4. To get a more meaningful answer, I should be using my original trig_eff.f function to computer the efficiency for every run, bin by bin, since it looks at all the layers, and the hit-position in each layer. This will take some time.

Apparently, it doesn't take *that* long. Here's a partial result .

5. Finally, looking at the 3/4 efficiency for runs at the same kinematics (from the scaler files), we see that it's not staying constant .
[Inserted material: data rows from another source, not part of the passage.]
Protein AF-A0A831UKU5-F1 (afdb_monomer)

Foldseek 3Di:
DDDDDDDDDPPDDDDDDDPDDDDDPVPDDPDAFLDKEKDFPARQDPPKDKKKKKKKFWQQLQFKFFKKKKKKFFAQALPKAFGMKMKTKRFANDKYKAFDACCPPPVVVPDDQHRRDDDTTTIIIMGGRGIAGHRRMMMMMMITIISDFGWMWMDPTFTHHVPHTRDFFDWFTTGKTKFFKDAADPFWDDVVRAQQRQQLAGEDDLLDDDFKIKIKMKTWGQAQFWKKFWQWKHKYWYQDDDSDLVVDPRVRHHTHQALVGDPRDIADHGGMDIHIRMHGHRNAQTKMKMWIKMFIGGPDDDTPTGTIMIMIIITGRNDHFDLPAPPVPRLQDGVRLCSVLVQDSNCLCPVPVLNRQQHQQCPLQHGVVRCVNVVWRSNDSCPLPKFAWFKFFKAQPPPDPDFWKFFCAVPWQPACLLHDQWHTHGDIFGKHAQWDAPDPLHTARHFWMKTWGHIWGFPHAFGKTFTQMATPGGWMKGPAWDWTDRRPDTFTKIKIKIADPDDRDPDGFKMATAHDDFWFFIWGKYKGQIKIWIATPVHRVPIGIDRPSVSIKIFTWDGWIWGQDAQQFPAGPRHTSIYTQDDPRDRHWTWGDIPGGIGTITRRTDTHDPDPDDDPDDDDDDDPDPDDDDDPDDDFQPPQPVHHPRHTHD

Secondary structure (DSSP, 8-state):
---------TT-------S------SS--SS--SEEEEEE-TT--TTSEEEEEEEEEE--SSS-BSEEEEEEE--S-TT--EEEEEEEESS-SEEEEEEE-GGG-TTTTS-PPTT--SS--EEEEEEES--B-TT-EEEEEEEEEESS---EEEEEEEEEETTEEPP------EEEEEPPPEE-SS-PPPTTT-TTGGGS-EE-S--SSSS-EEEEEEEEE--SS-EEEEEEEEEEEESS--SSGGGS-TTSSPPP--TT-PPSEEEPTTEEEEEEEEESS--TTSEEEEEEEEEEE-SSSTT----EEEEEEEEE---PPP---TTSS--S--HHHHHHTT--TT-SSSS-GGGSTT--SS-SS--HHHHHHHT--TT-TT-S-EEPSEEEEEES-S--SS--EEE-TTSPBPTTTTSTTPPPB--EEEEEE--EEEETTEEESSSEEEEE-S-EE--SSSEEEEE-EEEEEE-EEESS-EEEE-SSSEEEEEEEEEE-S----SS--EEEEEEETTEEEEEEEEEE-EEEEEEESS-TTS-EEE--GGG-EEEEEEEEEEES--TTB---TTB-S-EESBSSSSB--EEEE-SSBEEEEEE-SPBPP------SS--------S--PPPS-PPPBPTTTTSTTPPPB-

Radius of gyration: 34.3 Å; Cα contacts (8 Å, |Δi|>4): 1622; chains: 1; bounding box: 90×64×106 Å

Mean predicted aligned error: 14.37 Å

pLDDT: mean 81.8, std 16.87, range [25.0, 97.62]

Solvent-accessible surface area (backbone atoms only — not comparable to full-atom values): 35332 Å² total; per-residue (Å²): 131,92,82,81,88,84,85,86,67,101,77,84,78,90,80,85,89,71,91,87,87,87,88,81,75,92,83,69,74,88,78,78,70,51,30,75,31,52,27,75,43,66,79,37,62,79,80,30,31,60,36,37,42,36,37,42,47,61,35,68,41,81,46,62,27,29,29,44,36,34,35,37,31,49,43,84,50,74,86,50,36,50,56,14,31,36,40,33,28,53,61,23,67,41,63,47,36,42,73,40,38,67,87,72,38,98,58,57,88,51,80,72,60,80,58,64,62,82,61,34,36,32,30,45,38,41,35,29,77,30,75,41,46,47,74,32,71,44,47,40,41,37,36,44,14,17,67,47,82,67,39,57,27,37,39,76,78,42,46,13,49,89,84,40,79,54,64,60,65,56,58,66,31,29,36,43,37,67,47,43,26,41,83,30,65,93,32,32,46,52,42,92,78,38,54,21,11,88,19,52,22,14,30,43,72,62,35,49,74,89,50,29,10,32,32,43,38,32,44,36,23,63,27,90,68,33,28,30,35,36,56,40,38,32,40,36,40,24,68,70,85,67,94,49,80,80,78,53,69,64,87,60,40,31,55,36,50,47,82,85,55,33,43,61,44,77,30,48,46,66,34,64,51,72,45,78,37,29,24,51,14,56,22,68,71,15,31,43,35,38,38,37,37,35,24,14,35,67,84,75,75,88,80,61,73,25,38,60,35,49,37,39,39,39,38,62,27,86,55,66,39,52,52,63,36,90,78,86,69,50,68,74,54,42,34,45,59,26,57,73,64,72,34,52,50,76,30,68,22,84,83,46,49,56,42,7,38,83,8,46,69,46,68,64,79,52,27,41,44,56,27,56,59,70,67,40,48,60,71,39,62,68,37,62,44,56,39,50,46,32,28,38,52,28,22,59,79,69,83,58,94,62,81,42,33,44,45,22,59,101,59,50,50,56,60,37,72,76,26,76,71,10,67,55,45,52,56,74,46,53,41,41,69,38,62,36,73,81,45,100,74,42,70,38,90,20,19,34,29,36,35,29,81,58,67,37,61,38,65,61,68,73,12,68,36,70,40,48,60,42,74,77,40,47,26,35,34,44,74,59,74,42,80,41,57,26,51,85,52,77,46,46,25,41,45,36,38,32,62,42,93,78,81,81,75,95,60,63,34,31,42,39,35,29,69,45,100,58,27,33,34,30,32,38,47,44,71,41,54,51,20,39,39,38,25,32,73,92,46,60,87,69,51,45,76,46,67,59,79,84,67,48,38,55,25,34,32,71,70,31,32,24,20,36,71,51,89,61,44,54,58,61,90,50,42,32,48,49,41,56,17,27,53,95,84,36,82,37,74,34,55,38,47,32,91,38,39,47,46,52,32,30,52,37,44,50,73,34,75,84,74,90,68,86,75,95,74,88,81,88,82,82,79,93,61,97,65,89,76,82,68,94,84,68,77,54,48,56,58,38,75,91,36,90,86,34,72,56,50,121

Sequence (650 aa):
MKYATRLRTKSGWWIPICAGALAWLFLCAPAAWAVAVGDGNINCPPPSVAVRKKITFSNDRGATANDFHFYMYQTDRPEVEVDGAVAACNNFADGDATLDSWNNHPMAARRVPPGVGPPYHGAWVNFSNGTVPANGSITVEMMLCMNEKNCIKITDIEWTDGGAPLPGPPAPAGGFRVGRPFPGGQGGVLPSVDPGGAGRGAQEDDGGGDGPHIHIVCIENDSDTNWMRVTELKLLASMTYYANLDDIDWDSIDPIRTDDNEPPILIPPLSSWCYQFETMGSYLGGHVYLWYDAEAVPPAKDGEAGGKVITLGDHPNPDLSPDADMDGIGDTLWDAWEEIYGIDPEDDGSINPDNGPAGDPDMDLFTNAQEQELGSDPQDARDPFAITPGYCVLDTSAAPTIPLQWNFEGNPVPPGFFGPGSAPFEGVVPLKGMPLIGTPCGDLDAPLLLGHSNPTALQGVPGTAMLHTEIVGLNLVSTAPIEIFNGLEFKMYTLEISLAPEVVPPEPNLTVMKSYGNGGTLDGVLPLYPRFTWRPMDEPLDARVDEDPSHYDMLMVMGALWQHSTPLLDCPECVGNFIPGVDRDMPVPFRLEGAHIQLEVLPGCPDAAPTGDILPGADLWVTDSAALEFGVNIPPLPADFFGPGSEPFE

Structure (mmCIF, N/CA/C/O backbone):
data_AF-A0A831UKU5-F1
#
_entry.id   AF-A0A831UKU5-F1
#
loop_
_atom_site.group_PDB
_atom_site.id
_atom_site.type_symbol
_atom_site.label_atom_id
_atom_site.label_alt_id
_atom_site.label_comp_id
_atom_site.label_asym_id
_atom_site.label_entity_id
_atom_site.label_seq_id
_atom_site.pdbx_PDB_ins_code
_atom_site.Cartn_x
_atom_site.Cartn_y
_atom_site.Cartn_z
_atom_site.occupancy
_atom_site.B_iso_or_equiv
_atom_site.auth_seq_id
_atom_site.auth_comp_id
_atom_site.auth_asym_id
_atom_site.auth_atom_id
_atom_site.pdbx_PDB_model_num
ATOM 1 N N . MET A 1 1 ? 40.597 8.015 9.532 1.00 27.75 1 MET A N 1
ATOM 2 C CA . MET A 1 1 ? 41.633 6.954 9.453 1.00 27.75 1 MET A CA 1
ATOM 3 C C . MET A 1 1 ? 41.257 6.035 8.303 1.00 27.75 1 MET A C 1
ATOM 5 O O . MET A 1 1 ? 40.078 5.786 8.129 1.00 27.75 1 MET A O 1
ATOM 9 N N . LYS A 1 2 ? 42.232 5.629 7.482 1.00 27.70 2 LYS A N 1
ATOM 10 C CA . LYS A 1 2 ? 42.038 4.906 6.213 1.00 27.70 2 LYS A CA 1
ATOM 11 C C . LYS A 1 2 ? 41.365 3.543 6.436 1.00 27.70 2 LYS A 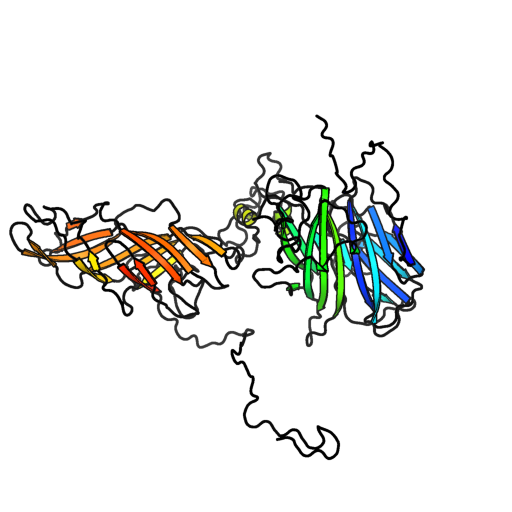C 1
ATOM 13 O O . LYS A 1 2 ? 41.983 2.690 7.067 1.00 27.70 2 LYS A O 1
ATOM 18 N N . TYR A 1 3 ? 40.175 3.327 5.881 1.00 26.06 3 TYR A N 1
ATOM 19 C CA . TYR A 1 3 ? 39.597 1.990 5.740 1.00 26.06 3 TYR A CA 1
ATOM 20 C C . TYR A 1 3 ? 39.958 1.440 4.359 1.00 26.06 3 TYR A C 1
ATOM 22 O O . TYR A 1 3 ? 39.737 2.082 3.339 1.00 26.06 3 TYR A O 1
ATOM 30 N N . ALA A 1 4 ? 40.620 0.285 4.354 1.00 26.75 4 ALA A N 1
ATOM 31 C CA . ALA A 1 4 ? 40.973 -0.475 3.166 1.00 26.75 4 ALA A CA 1
ATOM 32 C C . ALA A 1 4 ? 40.017 -1.669 3.077 1.00 26.75 4 ALA A C 1
ATOM 34 O O . ALA A 1 4 ? 40.051 -2.545 3.944 1.00 26.75 4 ALA A O 1
ATOM 35 N N . THR A 1 5 ? 39.169 -1.690 2.053 1.00 32.12 5 THR A N 1
ATOM 36 C CA . THR A 1 5 ? 38.195 -2.755 1.793 1.00 32.12 5 THR A CA 1
ATOM 37 C C . THR A 1 5 ? 38.918 -4.016 1.306 1.00 32.12 5 THR A C 1
ATOM 39 O O . THR A 1 5 ? 39.789 -3.949 0.437 1.00 32.12 5 THR A O 1
ATOM 42 N N . ARG A 1 6 ? 38.613 -5.176 1.903 1.00 27.59 6 ARG A N 1
ATOM 43 C CA . ARG A 1 6 ? 39.160 -6.491 1.525 1.00 27.59 6 ARG A CA 1
ATOM 44 C C . ARG A 1 6 ? 38.079 -7.294 0.804 1.00 27.59 6 ARG A C 1
ATOM 46 O O . ARG A 1 6 ? 37.087 -7.635 1.431 1.00 27.59 6 ARG A O 1
ATOM 53 N N . LEU A 1 7 ? 38.314 -7.663 -0.453 1.00 31.16 7 LEU A N 1
ATOM 54 C CA . LEU A 1 7 ? 37.499 -8.638 -1.190 1.00 31.16 7 LEU A CA 1
ATOM 55 C C . LEU A 1 7 ? 38.179 -10.014 -1.165 1.00 31.16 7 LEU A C 1
ATOM 57 O O . LEU A 1 7 ? 39.398 -10.123 -1.322 1.00 31.16 7 LEU A O 1
ATOM 61 N N . ARG A 1 8 ? 37.396 -11.074 -0.942 1.00 25.39 8 ARG A N 1
ATOM 62 C CA . ARG A 1 8 ? 37.855 -12.470 -0.868 1.00 25.39 8 ARG A CA 1
ATOM 63 C C . ARG A 1 8 ? 37.269 -13.238 -2.053 1.00 25.39 8 ARG A C 1
ATOM 65 O O . ARG A 1 8 ? 36.064 -13.423 -2.113 1.00 25.39 8 ARG A O 1
ATOM 72 N N . THR A 1 9 ? 38.104 -13.723 -2.971 1.00 36.09 9 THR A N 1
ATOM 73 C CA . THR A 1 9 ? 37.663 -14.617 -4.057 1.00 36.09 9 THR A CA 1
ATOM 74 C C . THR A 1 9 ? 37.836 -16.092 -3.667 1.00 36.09 9 THR A C 1
ATOM 76 O O . THR A 1 9 ? 38.693 -16.442 -2.847 1.00 36.09 9 THR A O 1
ATOM 79 N N . LYS A 1 10 ? 37.027 -16.979 -4.268 1.00 35.88 10 LYS A N 1
ATOM 80 C CA . LYS A 1 10 ? 36.930 -18.428 -3.977 1.00 35.88 10 LYS A CA 1
ATOM 81 C C . LYS A 1 10 ? 38.217 -19.260 -4.205 1.00 35.88 10 LYS A C 1
ATOM 83 O O . LYS A 1 10 ? 38.182 -20.466 -3.986 1.00 35.88 10 LYS A O 1
ATOM 88 N N . SER A 1 11 ? 39.359 -18.676 -4.590 1.00 38.12 11 SER A N 1
ATOM 89 C CA . SER A 1 11 ? 40.599 -19.423 -4.899 1.00 38.12 11 SER A CA 1
ATOM 90 C C . SER A 1 11 ? 41.843 -19.076 -4.060 1.00 38.12 11 SER A C 1
ATOM 92 O O . SER A 1 11 ? 42.885 -19.697 -4.250 1.00 38.12 11 SER A O 1
ATOM 94 N N . GLY A 1 12 ? 41.759 -18.186 -3.065 1.00 31.36 12 GLY A N 1
ATOM 95 C CA . GLY A 1 12 ? 42.735 -18.144 -1.960 1.00 31.36 12 GLY A CA 1
ATOM 96 C C . GLY A 1 12 ? 44.165 -17.658 -2.262 1.00 31.36 12 GLY A C 1
ATOM 97 O O . GLY A 1 12 ? 45.072 -18.002 -1.504 1.00 31.36 12 GLY A O 1
ATOM 98 N N . TRP A 1 13 ? 44.395 -16.842 -3.297 1.00 26.78 13 TRP A N 1
ATOM 99 C CA . TRP A 1 13 ? 45.700 -16.198 -3.539 1.00 26.78 13 TRP A CA 1
ATOM 100 C C . TRP A 1 13 ? 45.632 -14.668 -3.415 1.00 26.78 13 TRP A C 1
ATOM 102 O O . TRP A 1 13 ? 44.681 -14.039 -3.868 1.00 26.78 13 TRP A O 1
ATOM 112 N N . TRP A 1 14 ? 46.658 -14.079 -2.792 1.00 27.12 14 TRP A N 1
ATOM 113 C CA . TRP A 1 14 ? 46.793 -12.640 -2.529 1.00 27.12 14 TRP A CA 1
ATOM 114 C C . TRP A 1 14 ? 47.582 -11.948 -3.651 1.00 27.12 14 TRP A C 1
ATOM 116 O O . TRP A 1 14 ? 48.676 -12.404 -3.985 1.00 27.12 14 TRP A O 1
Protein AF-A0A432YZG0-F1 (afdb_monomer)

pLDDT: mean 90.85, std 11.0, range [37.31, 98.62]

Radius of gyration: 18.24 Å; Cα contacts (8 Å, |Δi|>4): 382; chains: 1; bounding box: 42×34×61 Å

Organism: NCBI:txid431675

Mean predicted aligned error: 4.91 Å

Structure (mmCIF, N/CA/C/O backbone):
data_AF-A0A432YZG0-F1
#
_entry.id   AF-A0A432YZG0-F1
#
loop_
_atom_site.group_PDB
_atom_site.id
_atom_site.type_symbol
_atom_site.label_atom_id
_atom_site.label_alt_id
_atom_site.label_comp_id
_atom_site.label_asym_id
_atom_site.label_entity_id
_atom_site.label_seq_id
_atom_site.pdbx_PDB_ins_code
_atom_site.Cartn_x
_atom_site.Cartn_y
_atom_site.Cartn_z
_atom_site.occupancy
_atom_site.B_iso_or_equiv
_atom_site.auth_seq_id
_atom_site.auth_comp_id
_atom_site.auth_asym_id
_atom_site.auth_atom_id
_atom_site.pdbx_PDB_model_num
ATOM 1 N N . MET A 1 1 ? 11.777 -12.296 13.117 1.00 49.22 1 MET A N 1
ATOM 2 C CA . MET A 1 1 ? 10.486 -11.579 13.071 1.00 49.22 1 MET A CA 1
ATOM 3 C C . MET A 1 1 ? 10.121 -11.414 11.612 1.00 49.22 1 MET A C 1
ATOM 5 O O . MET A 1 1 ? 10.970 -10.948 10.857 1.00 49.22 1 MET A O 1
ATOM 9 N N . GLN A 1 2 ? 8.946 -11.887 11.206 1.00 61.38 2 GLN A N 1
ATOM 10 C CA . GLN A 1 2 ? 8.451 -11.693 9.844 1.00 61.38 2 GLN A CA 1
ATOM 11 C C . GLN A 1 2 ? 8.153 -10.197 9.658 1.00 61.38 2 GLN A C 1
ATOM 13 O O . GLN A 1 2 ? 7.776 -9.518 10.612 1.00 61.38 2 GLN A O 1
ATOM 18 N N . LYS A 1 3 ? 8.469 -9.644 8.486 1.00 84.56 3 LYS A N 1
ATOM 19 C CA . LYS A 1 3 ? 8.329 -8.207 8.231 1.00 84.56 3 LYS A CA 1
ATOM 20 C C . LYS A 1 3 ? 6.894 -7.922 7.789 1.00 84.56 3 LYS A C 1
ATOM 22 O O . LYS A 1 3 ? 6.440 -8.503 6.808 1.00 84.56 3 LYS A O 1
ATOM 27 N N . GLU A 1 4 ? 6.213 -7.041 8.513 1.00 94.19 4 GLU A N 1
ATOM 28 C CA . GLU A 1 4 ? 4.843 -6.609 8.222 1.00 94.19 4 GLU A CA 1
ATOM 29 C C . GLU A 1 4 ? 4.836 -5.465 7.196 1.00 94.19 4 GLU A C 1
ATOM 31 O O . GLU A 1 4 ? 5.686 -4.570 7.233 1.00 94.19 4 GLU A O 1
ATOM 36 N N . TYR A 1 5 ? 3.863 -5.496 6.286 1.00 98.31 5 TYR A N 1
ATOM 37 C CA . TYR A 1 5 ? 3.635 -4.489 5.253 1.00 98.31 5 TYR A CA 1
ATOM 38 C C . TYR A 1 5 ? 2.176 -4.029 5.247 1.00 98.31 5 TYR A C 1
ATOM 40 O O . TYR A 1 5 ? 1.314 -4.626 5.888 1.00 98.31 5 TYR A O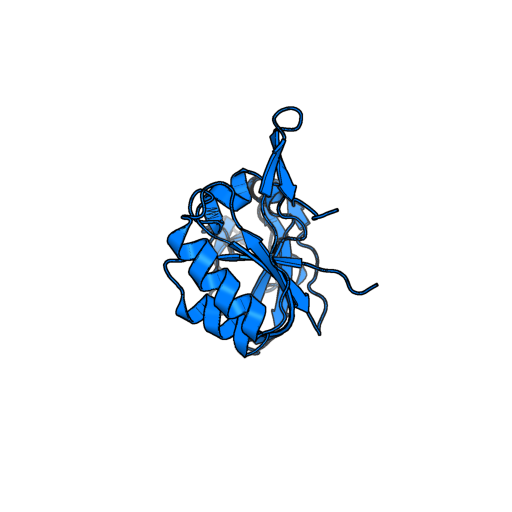 1
ATOM 48 N N . TYR A 1 6 ? 1.879 -2.978 4.487 1.00 98.56 6 TYR A N 1
ATOM 49 C CA . TYR A 1 6 ? 0.569 -2.339 4.468 1.00 98.56 6 TYR A CA 1
ATOM 50 C C . TYR A 1 6 ? -0.002 -2.247 3.056 1.00 98.56 6 TYR A C 1
ATOM 52 O O . TYR A 1 6 ? 0.672 -1.819 2.116 1.00 98.56 6 TYR A O 1
ATOM 60 N N . LYS A 1 7 ? -1.289 -2.573 2.912 1.00 98.31 7 LYS A N 1
ATOM 61 C CA . LYS A 1 7 ? -2.068 -2.320 1.697 1.00 98.31 7 LYS A CA 1
ATOM 62 C C . LYS A 1 7 ? -3.230 -1.386 2.007 1.00 98.31 7 LYS A C 1
ATOM 64 O O . LYS A 1 7 ? -4.171 -1.775 2.694 1.00 98.31 7 LYS A O 1
ATOM 69 N N . LEU A 1 8 ? -3.178 -0.163 1.484 1.00 98.12 8 LEU A N 1
ATOM 70 C CA . LEU A 1 8 ? -4.270 0.795 1.634 1.00 98.12 8 LEU A CA 1
ATOM 71 C C . LEU A 1 8 ? -5.414 0.479 0.665 1.00 98.12 8 LEU A C 1
ATOM 73 O O . LEU A 1 8 ? -5.182 0.031 -0.466 1.00 98.12 8 LEU A O 1
ATOM 77 N N . ARG A 1 9 ? -6.650 0.686 1.125 1.00 97.69 9 ARG A N 1
ATOM 78 C CA . ARG A 1 9 ? -7.876 0.460 0.359 1.00 97.69 9 ARG A CA 1
ATOM 79 C C . ARG A 1 9 ? -8.941 1.507 0.666 1.00 97.69 9 ARG A C 1
ATOM 81 O O . ARG A 1 9 ? -9.220 1.804 1.827 1.00 97.69 9 ARG A O 1
ATOM 88 N N . THR A 1 10 ? -9.582 1.978 -0.404 1.00 97.38 10 THR A N 1
ATOM 89 C CA . THR A 1 10 ? -10.891 2.635 -0.340 1.00 97.38 10 THR A CA 1
ATOM 90 C C . THR A 1 10 ? -11.961 1.642 0.103 1.00 97.38 10 THR A C 1
ATOM 92 O O . THR A 1 10 ? -11.897 0.456 -0.235 1.00 97.38 10 THR A O 1
ATOM 95 N N . LEU A 1 11 ? -12.957 2.142 0.831 1.00 96.56 11 LEU A N 1
ATOM 96 C CA . LEU A 1 11 ? -14.118 1.359 1.241 1.00 96.56 11 LEU A CA 1
ATOM 97 C C . LEU A 1 11 ? -15.129 1.145 0.112 1.00 96.56 11 LEU A C 1
ATOM 99 O O . LEU A 1 11 ? -15.963 0.252 0.224 1.00 96.56 11 LEU A O 1
ATOM 103 N N . GLU A 1 12 ? -15.038 1.908 -0.980 1.00 94.94 12 GLU A N 1
ATOM 104 C CA . GLU A 1 12 ? -15.917 1.752 -2.146 1.00 94.94 12 GLU A CA 1
ATOM 105 C C . GLU A 1 12 ? -15.725 0.401 -2.852 1.00 94.94 12 GLU A C 1
ATOM 107 O O . GLU A 1 12 ? -16.648 -0.110 -3.475 1.00 94.94 12 GLU A O 1
ATOM 112 N N . GLN A 1 13 ? -14.537 -0.208 -2.737 1.00 94.12 13 GLN A N 1
ATOM 113 C CA . GLN A 1 13 ? -14.210 -1.517 -3.321 1.00 94.12 13 GLN A CA 1
ATOM 114 C C . GLN A 1 13 ? -14.285 -2.623 -2.261 1.00 94.12 13 GLN A C 1
ATOM 116 O O . GLN A 1 13 ? -13.308 -3.347 -2.027 1.00 94.12 13 GLN A O 1
ATOM 121 N N . PHE A 1 14 ? -15.429 -2.733 -1.585 1.00 95.12 14 PHE A N 1
ATOM 122 C CA . PHE A 1 14 ? -15.591 -3.620 -0.434 1.00 95.12 14 PHE A CA 1
ATOM 123 C C . PHE A 1 14 ? -15.335 -5.098 -0.766 1.00 95.12 14 PHE A C 1
ATOM 125 O O . PHE A 1 14 ? -14.736 -5.803 0.041 1.00 95.12 14 PHE A O 1
ATOM 132 N N . GLU A 1 15 ? -15.674 -5.572 -1.967 1.00 96.81 15 GLU A N 1
ATOM 133 C CA . GLU A 1 15 ? -15.425 -6.956 -2.392 1.00 96.81 15 GLU A CA 1
ATOM 134 C C . GLU A 1 15 ? -13.933 -7.292 -2.394 1.00 96.81 15 GLU A C 1
ATOM 136 O O . GLU A 1 15 ? -13.545 -8.407 -2.053 1.00 96.81 15 GLU A O 1
ATOM 141 N N . ARG A 1 16 ? -13.073 -6.323 -2.733 1.00 96.19 16 ARG A N 1
ATOM 142 C CA . ARG A 1 16 ? -11.620 -6.515 -2.663 1.00 96.19 16 ARG A CA 1
ATOM 143 C C . ARG A 1 16 ? -11.135 -6.567 -1.226 1.00 96.19 16 ARG A C 1
ATOM 145 O O . ARG A 1 16 ? -10.228 -7.334 -0.943 1.00 96.19 16 ARG A O 1
ATOM 152 N N . ILE A 1 17 ? -11.710 -5.763 -0.334 1.00 97.75 17 ILE A N 1
ATOM 153 C CA . ILE A 1 17 ? -11.398 -5.845 1.097 1.00 97.75 17 ILE A CA 1
ATOM 154 C C . ILE A 1 17 ? -11.802 -7.229 1.611 1.00 97.75 17 ILE A C 1
ATOM 156 O O . ILE A 1 17 ? -10.971 -7.924 2.186 1.00 97.75 17 ILE A O 1
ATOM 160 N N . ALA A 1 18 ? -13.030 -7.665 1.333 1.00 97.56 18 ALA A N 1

Is this getting to the end, my friends?

Here's the latest update.


Summary

To summarize, as can be seen from the plots in the page in the link above, the predicted efficiencies are always lower than those calculated by the engine. I guessed that this is due to the fact that I was using a one dimensional "predictor" model (in delta), when my original one was in 2 dimensions. I assumed that if I put in the full blown 2-D model, I'd recover the engine-given efficiency for the run used to make the model. However, I didn't. The engine calculated .996 and I recovered .9903, so not even close.

I went through my code and added a lot of cuts: made sure that the track projected to an existing paddle (not outside of it, especially in the last 2 layers), and I added a requirement that the 3/4 trigger fired. The reason for this is that when the engine looks at a track, it requires that the other 3 planes fired (to get an unbiased sample), thereby looking at only events that fired the 3/4 trigger. Adding that cut only brought up the efficiency by about .0017, not enough.

However, there is no reason for my predictor to recover the same efficiency as the engine, since they're really using different method. The engine accumulates "fired" and "should've fired" events for each plane separately. At the end of the run, it divides them to get an efficiency for each plane, and then using the 4 planes, it arrives at the 3/4 efficiency (3_of_4=p1234+p123+p134+p124+p234). My predictor, on the other hand, is looking at each individual event, projecting it to each of the 4 planes, and looks up the likelyhood that the given track fired both pmts on a given paddle in a given plane. It then takes the probabilites for the 4 planes and calculates the probability that the given track fired the 3/4 trigger. Those are not equivalent.

In the end, the predictor is more "correct" even though it gives a lower number. The predictor method contains more information: not just which plane fired, but which paddle, and which region in the paddle. So, each region in each paddle in each plane, has some probability associated with it, based on my model. However, the number of events that go through that region is much smaller that the number of events than the engine uses to calculate the efficiency of a given plane. Almost all the events go through a given plane, whereas only a small fraction of them hits a given paddle in a given region in that plane, so the errorbars associated with the predictor are bigger.

The other difference is of the "average of the squares" vs. the "square of the averages" type. Even though the predictor and the engine are examining the same events, the summing and the averaging over them is not done in the same order.

The thing that probably contributes the *most* to the differnce is the correlations between the planes. The engine treats the planes independently, whereas the predictor does not. With the predictor, if the region in the, let's say, S1Y plane where the track projects to has a really poor efficiency (probability of detecting the hit), then chances are, the efficiency in the S2Y plane is just as bad or worse (the track is probably even farther away from the center region). So, since the efficiencies for each pair of planes are correlated, then the efficiency for individual events sees that effect.

So, finally, the predictor is fine, and probably more correct than the engine, but we may not end up needing it.